Este terá sido seguramente o último jogo no Hermannstadt para Cristiano – ainda não há confirmação oficial do adeus, mas o guardião luso termina contrato no fim deste mês e é muito improvável que vá jogar no segundo escalão romeno, mais que não fosse pela excelente temporada que rubricou em termos individuais. Fica assim a expectativa para perceber qual será o próximo passo de um guarda-redes com uma trajectória muito interessante e distinta dos demais: afinal de contas, foi apenas com 15 anos que chegou ao futebol, ao contrário do que acontece com a esmagadora maioria dos profissionais. “Foi num torneio de futebol, entre amigos. Precisavam de um guarda-redes e lá fui eu para a baliza. Daí fui para o Académico de Viseu”, revelou em entrevista concedida ao zerozero.pt em 2014, numa ocasião onde revelou também ter sido dispensado da Académica com 16 anos por ter infringido as regras internas do clube. Curiosamente, acabaria por regressar aos “estudantes” vários anos depois (2014/15), por empréstimo do Braga, onde concluiu a formação e se estreou na I Liga… após um ano no Valencia onde, além de jogar pela equipa B, ainda foi por quatro ocasiões ao banco da equipa principal, numa experiência que não foi mais além também por culpa de lesões (uma em cada joelho).

Após a cedência à Académica, Cristiano optou por rescindir o contrato com o Braga para procurar um desafio que lhe permitisse jogar mais e assinou pelos gregos do Panetolikos, onde não seria feliz: apenas quatro jogos em época e meia, que precipitaram o regresso a Portugal em Janeiro de 2017 pela porta do Belenenses. Ali ganharia nova vida, impondo-se de imediato como titular, e em 2017/18 mudou-se para o Vitória de Setúbal onde começou como opção inicial mas acabou por perder o estatuto de indiscutível na época seguinte, alternando a titularidade com Joel Pereira até à chegada do georgiano Makaridze. Foi aí, no verão de 2019, que surgiu a oportunidade de rumar à Roménia e ao Hermannstadt, onde curiosamente encontrou de imediato a concorrência de um compatriota (Emanuel Novo); somou, ainda assim, 31 dos 41 jogos feitos pelo clube de Sibiu em 2019/20 e na época agora finda não deu quaisquer hipóteses aos competidores, fazendo as já citadas 40 aparições – só falhou um jogo e por opção técnica, ficando no banco na jornada 14 da fase regular, num empate (2-2) em casa do Arges.

Nos últimos dias já foi aventada a possibilidade de Cristiano regressar a Portugal, obviamente para uma equipa da I Liga, embora ainda nada em concreto tenha sido anunciado.

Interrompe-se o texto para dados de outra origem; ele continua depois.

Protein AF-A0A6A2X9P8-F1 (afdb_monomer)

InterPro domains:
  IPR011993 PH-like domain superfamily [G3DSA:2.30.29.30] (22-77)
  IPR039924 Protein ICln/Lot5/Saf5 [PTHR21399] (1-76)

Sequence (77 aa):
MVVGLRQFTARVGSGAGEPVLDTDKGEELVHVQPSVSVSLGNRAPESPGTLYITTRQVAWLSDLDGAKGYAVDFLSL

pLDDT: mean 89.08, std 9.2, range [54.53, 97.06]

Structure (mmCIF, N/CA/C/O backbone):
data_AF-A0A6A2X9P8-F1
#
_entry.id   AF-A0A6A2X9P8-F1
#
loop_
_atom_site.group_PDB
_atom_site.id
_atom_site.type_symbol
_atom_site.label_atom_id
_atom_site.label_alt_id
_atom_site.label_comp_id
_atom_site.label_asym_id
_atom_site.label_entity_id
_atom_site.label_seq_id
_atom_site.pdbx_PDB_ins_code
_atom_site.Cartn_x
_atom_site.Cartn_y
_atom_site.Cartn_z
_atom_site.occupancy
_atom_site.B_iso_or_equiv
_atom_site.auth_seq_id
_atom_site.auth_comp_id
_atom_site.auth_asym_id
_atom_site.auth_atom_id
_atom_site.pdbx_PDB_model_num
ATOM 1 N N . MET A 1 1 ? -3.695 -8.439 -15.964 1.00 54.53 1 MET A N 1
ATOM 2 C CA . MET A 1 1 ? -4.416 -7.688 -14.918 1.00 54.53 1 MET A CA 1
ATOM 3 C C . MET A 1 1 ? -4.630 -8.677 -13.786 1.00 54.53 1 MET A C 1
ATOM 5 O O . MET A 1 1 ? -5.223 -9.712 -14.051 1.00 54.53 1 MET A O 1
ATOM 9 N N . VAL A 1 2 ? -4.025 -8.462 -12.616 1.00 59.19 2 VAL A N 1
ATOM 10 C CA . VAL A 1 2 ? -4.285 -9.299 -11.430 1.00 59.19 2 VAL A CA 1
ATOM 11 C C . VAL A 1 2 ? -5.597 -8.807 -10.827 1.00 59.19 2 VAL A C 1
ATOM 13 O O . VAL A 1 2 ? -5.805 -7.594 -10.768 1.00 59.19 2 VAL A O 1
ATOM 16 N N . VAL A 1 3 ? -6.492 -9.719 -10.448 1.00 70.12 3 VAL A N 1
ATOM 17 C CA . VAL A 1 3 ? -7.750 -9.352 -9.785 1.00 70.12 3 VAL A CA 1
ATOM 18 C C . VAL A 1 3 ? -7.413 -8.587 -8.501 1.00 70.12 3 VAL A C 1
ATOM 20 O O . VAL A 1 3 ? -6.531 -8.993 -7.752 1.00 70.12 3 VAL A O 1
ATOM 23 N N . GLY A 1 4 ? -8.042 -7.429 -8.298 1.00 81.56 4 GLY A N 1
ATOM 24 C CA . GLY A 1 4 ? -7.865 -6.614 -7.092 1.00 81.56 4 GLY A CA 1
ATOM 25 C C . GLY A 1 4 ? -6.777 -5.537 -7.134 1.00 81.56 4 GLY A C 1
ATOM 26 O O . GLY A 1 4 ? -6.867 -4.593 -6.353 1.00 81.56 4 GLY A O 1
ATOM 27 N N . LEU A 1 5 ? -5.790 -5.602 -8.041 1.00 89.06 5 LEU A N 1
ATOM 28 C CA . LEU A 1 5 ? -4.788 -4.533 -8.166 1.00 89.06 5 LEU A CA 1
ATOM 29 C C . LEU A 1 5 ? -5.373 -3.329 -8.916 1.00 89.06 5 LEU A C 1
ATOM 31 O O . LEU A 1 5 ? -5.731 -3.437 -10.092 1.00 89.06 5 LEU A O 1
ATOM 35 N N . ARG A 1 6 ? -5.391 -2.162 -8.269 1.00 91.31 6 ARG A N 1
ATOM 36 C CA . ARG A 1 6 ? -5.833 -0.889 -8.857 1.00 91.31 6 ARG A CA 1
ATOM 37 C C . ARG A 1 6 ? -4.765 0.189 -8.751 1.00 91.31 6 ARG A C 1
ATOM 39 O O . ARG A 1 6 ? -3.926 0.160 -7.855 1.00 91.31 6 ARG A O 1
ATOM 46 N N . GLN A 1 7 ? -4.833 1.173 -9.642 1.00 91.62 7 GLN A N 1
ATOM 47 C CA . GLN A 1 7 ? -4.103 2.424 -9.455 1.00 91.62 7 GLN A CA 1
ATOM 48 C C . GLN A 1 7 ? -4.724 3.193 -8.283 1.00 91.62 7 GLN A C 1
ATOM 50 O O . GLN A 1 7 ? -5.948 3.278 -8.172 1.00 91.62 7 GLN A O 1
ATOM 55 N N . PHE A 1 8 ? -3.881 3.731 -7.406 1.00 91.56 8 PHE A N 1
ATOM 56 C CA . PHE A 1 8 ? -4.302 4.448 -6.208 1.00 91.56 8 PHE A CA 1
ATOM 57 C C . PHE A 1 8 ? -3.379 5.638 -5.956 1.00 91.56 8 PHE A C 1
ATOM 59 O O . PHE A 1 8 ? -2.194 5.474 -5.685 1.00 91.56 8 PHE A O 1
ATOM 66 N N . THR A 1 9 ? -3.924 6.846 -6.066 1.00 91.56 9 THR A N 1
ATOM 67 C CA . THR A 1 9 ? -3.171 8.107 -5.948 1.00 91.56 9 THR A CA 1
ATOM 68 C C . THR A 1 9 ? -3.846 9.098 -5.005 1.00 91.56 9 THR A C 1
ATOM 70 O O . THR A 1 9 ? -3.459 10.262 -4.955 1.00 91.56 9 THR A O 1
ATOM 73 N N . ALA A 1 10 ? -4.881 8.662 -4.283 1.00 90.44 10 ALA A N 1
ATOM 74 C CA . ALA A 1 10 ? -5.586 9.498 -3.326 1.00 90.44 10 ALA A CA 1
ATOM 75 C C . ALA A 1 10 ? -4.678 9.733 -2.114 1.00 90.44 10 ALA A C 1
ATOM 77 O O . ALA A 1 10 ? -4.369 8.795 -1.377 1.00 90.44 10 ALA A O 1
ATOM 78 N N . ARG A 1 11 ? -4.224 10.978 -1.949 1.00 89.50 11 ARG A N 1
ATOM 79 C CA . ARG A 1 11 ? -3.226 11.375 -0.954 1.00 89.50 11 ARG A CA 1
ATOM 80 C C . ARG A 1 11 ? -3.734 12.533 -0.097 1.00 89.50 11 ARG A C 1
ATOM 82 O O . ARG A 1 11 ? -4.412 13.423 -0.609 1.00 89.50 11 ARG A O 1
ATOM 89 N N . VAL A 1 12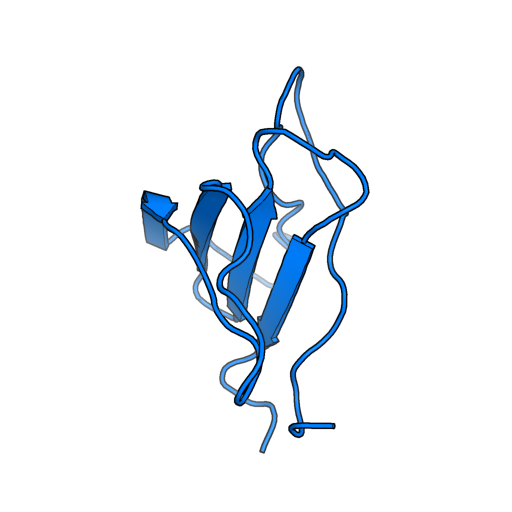 ? -3.361 12.540 1.179 1.00 89.12 12 VAL A N 1
ATOM 90 C CA . VAL A 1 12 ? -3.508 13.667 2.113 1.00 89.12 12 VAL A CA 1
ATOM 91 C C . VAL A 1 12 ? -2.133 14.160 2.569 1.00 89.12 12 VAL A C 1
ATOM 93 O O . VAL A 1 12 ? -1.166 13.402 2.583 1.00 89.12 12 VAL A O 1
ATOM 96 N N . GLY A 1 13 ? -2.040 15.434 2.956 1.00 81.56 13 GLY A N 1
ATOM 97 C CA . GLY A 1 13 ? -0.786 16.051 3.404 1.00 81.56 13 GLY A CA 1
ATOM 98 C C . GLY A 1 13 ? 0.057 16.654 2.272 1.00 81.56 13 GLY A C 1
ATOM 99 O O . GLY A 1 13 ? -0.414 16.826 1.149 1.00 81.56 13 G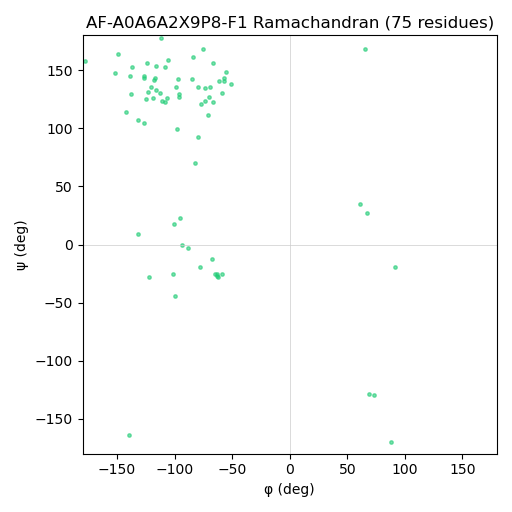LY A O 1
ATOM 100 N N . SER A 1 14 ? 1.297 17.039 2.587 1.00 71.56 14 SER A N 1
ATOM 101 C CA . SER A 1 14 ? 2.243 17.657 1.647 1.00 71.56 14 SER A CA 1
ATOM 102 C C . SER A 1 14 ? 3.349 16.683 1.212 1.00 71.56 14 SER A C 1
ATOM 104 O O . SER A 1 14 ? 3.637 15.695 1.885 1.00 71.56 14 SER A O 1
ATOM 106 N N . GLY A 1 15 ? 3.986 16.957 0.067 1.00 74.81 15 GLY A N 1
ATOM 107 C CA . GLY A 1 15 ? 5.067 16.122 -0.470 1.00 74.81 15 GLY A CA 1
ATOM 108 C C . GLY A 1 15 ? 4.560 14.801 -1.056 1.00 74.81 15 GLY A C 1
ATOM 109 O O . GLY A 1 15 ? 3.640 14.803 -1.871 1.00 74.81 15 GLY A O 1
ATOM 110 N N . ALA A 1 16 ? 5.164 13.679 -0.649 1.00 74.12 16 ALA A N 1
ATOM 111 C CA . ALA A 1 16 ? 4.717 12.346 -1.060 1.00 74.12 16 ALA A CA 1
ATOM 112 C C . ALA A 1 16 ? 3.309 12.013 -0.532 1.00 74.12 16 ALA A C 1
ATOM 114 O O . ALA A 1 16 ? 2.586 11.270 -1.192 1.00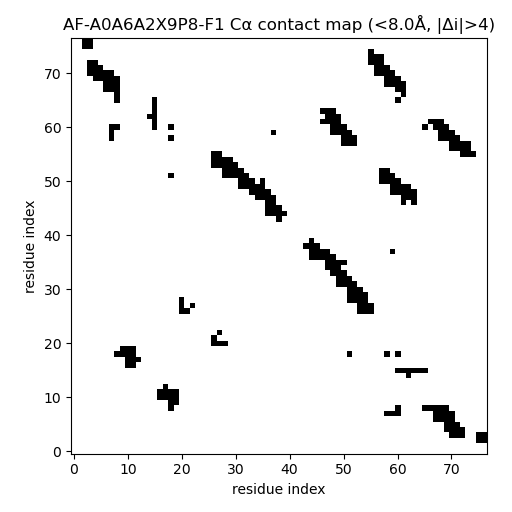 74.12 16 ALA A O 1
ATOM 115 N N . GLY A 1 17 ? 2.887 12.626 0.580 1.00 84.75 17 GLY A N 1
ATOM 116 C CA . GLY A 1 17 ? 1.568 12.432 1.178 1.00 84.75 17 GLY A CA 1
ATOM 117 C C . GLY A 1 17 ? 1.326 11.018 1.716 1.00 84.75 17 GLY A C 1
ATOM 118 O O . GLY A 1 17 ? 2.083 10.086 1.461 1.00 84.75 17 GLY A O 1
ATOM 119 N N . GLU A 1 18 ? 0.245 10.864 2.469 1.00 87.31 18 GLU A N 1
ATOM 120 C CA . GLU A 1 18 ? -0.235 9.580 2.992 1.00 87.31 18 GLU A CA 1
ATOM 121 C C . GLU A 1 18 ? -1.512 9.163 2.259 1.00 87.31 18 GLU 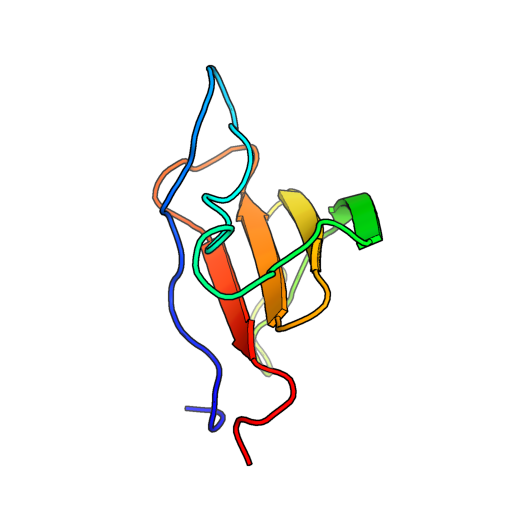A C 1
ATOM 123 O O . GLU A 1 18 ? -2.236 10.033 1.767 1.00 87.31 18 GLU A O 1
ATOM 128 N N . PRO A 1 19 ? -1.820 7.862 2.146 1.00 91.56 19 PRO A N 1
ATOM 129 C CA . PRO A 1 19 ? -3.044 7.423 1.495 1.00 91.56 19 PRO A CA 1
ATOM 130 C C . PRO A 1 19 ? -4.280 7.949 2.235 1.00 91.56 19 PRO A C 1
ATOM 132 O O . PRO A 1 19 ? -4.334 7.946 3.463 1.00 91.56 19 PRO A O 1
ATOM 135 N N . VAL A 1 20 ? -5.303 8.362 1.484 1.00 92.31 20 VAL A N 1
ATOM 136 C CA . VAL A 1 20 ? -6.632 8.628 2.060 1.00 92.31 20 VAL A CA 1
ATOM 137 C C . VAL A 1 20 ? -7.218 7.303 2.558 1.00 92.31 20 VAL A C 1
ATOM 139 O O . VAL A 1 20 ? -7.366 6.372 1.765 1.00 92.31 20 VAL A O 1
ATOM 142 N N . LEU A 1 21 ? -7.568 7.234 3.843 1.00 91.19 21 LEU A N 1
ATOM 143 C CA . LEU A 1 21 ? -8.208 6.071 4.466 1.00 91.19 21 LEU A CA 1
ATOM 144 C C . LEU A 1 21 ? -9.729 6.256 4.534 1.00 91.19 21 LEU A C 1
ATOM 146 O O . LEU A 1 21 ? -10.208 7.358 4.806 1.00 91.19 21 LEU A O 1
ATOM 150 N N . ASP A 1 22 ? -10.489 5.180 4.331 1.00 88.94 22 ASP A N 1
ATOM 151 C CA . ASP A 1 22 ? -11.948 5.144 4.499 1.00 88.94 22 ASP A CA 1
ATOM 152 C C . ASP A 1 22 ? -12.307 4.944 5.984 1.00 88.94 22 ASP A C 1
ATOM 154 O O . ASP A 1 22 ? -12.757 3.877 6.421 1.00 88.94 22 ASP A O 1
ATOM 158 N N . THR A 1 23 ? -12.061 5.980 6.791 1.00 88.69 23 THR A N 1
ATOM 159 C CA . THR A 1 23 ? -12.328 5.964 8.239 1.00 88.69 23 THR A CA 1
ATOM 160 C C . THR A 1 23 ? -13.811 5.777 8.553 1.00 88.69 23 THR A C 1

Seria eventualmente o passo certo para o guarda-redes de 30 anos, outrora uma grande esperança das balizas nacionais – somou sete internacionalizações nos escalões jovens, seis das quais nos sub-21 – e que acabou por construir até ao momento uma carreira sólida, quiçá aqui e ali com alguma dose de infelicidade à mistura (como foi bem visível em 2020/21). Na próxima temporada se verá se teremos o talento do irmão mais velho de Tobias Figueiredo de regresso aos relvados nacionais ou se, por outro lado, continuará a ser um emigrante – e por consequência um frequentador regular dos destaques de À bola pelo Mundo.